(Items from a data source)
⁂

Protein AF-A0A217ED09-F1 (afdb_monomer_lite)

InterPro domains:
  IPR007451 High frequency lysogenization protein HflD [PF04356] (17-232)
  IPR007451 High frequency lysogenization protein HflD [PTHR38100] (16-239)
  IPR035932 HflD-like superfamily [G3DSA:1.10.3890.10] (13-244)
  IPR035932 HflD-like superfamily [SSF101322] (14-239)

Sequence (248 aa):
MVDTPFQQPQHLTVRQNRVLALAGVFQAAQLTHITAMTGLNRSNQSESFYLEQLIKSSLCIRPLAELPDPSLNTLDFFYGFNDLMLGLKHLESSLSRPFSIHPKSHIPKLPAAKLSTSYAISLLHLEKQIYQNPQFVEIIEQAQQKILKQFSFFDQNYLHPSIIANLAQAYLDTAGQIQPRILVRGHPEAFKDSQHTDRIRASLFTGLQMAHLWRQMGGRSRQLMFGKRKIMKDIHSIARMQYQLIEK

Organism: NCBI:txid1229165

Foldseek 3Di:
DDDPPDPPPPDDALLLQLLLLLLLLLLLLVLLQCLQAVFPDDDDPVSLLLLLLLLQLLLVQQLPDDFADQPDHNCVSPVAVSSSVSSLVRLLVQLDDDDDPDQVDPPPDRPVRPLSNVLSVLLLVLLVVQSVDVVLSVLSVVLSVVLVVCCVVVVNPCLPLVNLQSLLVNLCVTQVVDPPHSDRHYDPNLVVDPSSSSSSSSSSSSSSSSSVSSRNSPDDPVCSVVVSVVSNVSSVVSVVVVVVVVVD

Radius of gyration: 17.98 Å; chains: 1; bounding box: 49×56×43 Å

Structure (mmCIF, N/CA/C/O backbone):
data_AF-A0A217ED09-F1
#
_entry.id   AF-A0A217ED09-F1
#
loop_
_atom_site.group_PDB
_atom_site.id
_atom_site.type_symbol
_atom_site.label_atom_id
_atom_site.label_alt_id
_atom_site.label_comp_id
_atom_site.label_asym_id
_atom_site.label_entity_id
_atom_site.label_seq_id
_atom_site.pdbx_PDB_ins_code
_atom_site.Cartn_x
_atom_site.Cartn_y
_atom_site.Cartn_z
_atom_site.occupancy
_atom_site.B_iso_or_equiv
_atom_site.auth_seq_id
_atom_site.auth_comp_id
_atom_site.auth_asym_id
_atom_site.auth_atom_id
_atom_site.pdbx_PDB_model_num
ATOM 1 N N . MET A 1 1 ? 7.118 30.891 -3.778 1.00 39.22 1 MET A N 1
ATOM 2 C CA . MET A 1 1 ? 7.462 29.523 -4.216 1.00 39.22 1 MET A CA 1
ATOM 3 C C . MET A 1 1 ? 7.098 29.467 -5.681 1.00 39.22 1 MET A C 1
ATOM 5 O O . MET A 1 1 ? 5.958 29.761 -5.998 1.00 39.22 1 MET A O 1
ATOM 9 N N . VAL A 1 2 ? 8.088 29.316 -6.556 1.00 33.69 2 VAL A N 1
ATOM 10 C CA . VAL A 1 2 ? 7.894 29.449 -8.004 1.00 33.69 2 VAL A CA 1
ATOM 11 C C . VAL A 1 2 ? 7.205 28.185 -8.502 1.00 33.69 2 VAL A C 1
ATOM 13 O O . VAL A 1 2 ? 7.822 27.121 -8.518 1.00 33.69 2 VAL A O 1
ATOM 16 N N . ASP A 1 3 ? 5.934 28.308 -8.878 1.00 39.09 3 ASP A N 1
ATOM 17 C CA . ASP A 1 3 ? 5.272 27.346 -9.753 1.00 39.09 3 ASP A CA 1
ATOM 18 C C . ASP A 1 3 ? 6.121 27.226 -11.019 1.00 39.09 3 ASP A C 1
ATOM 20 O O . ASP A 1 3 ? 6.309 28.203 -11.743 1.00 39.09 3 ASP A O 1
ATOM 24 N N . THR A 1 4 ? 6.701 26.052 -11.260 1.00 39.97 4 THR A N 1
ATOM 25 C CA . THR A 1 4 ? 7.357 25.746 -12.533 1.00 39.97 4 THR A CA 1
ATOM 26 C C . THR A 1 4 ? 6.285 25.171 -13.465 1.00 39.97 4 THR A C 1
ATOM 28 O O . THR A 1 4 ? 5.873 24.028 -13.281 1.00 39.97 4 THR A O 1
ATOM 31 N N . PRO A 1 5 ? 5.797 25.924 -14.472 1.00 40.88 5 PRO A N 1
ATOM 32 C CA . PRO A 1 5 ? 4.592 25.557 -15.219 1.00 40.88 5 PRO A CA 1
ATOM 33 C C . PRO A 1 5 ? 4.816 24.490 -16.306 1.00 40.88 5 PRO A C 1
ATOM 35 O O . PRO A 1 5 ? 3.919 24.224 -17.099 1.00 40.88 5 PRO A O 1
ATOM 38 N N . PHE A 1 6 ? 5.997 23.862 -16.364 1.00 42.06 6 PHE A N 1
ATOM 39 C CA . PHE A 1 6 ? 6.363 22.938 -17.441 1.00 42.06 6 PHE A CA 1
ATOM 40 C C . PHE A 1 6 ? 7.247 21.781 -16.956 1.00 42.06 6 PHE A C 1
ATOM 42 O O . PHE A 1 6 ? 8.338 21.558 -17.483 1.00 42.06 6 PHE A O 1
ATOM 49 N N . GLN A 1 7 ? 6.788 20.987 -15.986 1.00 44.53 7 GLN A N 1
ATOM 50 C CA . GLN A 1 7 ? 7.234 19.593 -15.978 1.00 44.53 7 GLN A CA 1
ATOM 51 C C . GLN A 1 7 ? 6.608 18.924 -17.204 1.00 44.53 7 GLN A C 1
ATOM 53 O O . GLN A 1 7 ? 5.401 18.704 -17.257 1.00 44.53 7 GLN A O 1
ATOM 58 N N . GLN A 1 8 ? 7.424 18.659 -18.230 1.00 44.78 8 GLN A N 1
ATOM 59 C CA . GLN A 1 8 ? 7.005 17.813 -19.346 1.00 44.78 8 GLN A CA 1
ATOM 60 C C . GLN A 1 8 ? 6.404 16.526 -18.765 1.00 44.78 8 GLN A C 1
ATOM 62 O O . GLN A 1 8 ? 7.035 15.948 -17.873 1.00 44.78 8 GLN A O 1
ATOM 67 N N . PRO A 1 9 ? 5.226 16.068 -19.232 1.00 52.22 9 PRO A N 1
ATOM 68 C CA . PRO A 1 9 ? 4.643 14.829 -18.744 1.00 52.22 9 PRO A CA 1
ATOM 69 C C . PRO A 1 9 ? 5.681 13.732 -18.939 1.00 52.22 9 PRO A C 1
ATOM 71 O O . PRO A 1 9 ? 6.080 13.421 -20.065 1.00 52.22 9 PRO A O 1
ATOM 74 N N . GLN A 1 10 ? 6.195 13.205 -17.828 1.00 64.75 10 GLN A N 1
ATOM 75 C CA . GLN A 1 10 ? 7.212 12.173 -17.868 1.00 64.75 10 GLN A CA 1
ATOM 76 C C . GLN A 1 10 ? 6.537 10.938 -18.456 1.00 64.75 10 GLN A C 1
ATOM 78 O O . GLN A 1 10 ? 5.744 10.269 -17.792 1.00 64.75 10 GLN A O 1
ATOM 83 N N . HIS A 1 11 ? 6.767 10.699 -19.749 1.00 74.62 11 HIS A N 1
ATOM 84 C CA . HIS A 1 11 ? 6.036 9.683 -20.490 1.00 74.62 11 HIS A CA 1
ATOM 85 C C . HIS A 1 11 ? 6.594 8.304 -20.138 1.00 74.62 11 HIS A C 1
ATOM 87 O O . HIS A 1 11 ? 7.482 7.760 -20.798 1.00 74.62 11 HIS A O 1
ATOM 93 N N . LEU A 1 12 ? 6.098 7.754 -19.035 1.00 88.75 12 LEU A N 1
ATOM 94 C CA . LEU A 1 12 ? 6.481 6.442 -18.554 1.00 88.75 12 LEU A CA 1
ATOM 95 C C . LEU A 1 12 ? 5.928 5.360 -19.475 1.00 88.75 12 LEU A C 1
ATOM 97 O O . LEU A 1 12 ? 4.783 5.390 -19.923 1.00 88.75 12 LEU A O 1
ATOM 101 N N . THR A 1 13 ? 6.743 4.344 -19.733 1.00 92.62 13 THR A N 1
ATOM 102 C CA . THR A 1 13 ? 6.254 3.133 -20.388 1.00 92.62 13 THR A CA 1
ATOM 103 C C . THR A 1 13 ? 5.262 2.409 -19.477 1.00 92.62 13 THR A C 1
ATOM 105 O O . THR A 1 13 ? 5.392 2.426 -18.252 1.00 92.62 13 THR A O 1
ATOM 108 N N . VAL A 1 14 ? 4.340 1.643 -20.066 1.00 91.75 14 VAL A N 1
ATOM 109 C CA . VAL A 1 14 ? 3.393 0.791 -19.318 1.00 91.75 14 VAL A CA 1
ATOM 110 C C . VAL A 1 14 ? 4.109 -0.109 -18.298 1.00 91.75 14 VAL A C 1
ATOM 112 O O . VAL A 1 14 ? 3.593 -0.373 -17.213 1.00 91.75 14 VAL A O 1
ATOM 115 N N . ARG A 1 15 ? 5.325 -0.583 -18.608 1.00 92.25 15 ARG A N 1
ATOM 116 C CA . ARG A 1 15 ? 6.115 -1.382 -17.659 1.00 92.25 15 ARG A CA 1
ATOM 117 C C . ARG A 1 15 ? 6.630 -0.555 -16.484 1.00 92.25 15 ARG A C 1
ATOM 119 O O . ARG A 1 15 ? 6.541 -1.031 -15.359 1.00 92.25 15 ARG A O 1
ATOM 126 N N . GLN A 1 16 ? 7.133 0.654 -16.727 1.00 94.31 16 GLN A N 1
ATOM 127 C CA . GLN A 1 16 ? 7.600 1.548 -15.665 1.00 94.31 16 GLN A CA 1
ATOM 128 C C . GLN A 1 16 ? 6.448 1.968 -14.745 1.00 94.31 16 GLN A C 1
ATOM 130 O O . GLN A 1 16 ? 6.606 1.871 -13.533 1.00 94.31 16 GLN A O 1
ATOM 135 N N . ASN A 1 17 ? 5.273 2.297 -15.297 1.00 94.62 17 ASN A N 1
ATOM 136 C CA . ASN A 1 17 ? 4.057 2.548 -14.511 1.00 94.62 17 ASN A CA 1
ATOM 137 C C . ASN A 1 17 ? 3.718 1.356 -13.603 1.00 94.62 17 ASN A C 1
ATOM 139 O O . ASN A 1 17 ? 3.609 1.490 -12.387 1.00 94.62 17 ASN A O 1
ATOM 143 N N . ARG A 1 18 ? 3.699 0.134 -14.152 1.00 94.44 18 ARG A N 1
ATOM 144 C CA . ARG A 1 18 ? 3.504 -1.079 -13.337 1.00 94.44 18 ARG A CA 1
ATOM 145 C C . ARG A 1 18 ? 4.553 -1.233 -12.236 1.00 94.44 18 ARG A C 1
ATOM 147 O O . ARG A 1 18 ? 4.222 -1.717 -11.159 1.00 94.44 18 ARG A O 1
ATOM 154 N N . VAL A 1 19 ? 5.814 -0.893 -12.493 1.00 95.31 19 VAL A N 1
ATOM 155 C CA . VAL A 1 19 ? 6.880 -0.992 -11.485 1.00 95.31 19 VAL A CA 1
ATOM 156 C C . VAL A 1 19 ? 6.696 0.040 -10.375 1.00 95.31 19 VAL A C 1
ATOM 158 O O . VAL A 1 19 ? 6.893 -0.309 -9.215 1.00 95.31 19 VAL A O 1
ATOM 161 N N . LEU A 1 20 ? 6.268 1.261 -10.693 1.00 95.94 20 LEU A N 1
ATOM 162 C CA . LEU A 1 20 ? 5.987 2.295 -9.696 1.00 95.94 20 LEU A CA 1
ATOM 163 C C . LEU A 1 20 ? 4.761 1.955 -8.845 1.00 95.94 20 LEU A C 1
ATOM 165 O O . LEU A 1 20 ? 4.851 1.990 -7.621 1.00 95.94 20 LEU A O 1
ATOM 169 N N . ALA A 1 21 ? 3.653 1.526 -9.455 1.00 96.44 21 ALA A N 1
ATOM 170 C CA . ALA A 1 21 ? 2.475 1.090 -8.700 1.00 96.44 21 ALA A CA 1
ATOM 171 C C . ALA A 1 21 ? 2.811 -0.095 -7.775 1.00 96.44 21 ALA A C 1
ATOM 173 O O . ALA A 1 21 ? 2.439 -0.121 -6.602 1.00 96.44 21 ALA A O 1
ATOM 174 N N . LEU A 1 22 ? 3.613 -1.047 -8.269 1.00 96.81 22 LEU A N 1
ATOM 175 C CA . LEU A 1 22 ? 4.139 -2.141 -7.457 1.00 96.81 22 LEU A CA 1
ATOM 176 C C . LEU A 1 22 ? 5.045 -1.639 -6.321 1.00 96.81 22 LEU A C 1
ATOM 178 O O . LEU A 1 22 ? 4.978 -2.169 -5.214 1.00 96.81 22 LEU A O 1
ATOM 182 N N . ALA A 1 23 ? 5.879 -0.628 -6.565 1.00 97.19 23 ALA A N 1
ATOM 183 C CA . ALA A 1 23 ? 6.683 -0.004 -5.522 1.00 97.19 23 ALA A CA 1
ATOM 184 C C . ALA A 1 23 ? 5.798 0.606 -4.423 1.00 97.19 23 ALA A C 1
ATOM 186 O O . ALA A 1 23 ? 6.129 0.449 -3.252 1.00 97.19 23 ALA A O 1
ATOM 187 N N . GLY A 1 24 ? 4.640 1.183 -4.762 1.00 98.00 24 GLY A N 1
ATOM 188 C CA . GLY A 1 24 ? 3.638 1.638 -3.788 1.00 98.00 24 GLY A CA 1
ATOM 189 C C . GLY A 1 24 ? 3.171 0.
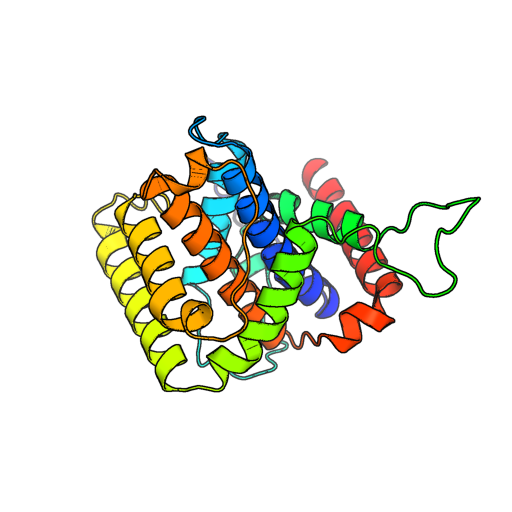524 -2.843 1.00 98.00 24 GLY A C 1
ATOM 190 O O . GLY A 1 24 ? 3.114 0.720 -1.628 1.00 98.00 24 GLY A O 1
ATOM 191 N N . VAL A 1 25 ? 2.948 -0.690 -3.364 1.00 98.00 25 VAL A N 1
ATOM 192 C CA . VAL A 1 25 ? 2.619 -1.871 -2.539 1.00 98.00 25 VAL A CA 1
ATOM 193 C C . VAL A 1 25 ? 3.758 -2.207 -1.574 1.00 98.00 25 VAL A C 1
ATOM 195 O O . VAL A 1 25 ? 3.534 -2.430 -0.383 1.00 98.00 25 VAL A O 1
ATOM 198 N N . PHE A 1 26 ? 4.998 -2.226 -2.070 1.00 97.12 26 PHE A N 1
ATOM 199 C CA . PHE A 1 26 ? 6.179 -2.498 -1.246 1.00 97.12 26 PHE A CA 1
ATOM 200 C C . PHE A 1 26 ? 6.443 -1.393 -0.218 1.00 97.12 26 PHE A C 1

⁂

Exercise requirements: Please return all lines from the records that hold the word "superfamily".

Response box:
  IPR035932 HflD-like superfamily [G3DSA:1.10.3890.10] (13-244)
  IPR035932 HflD-like superfamily [SSF101322] (14-239)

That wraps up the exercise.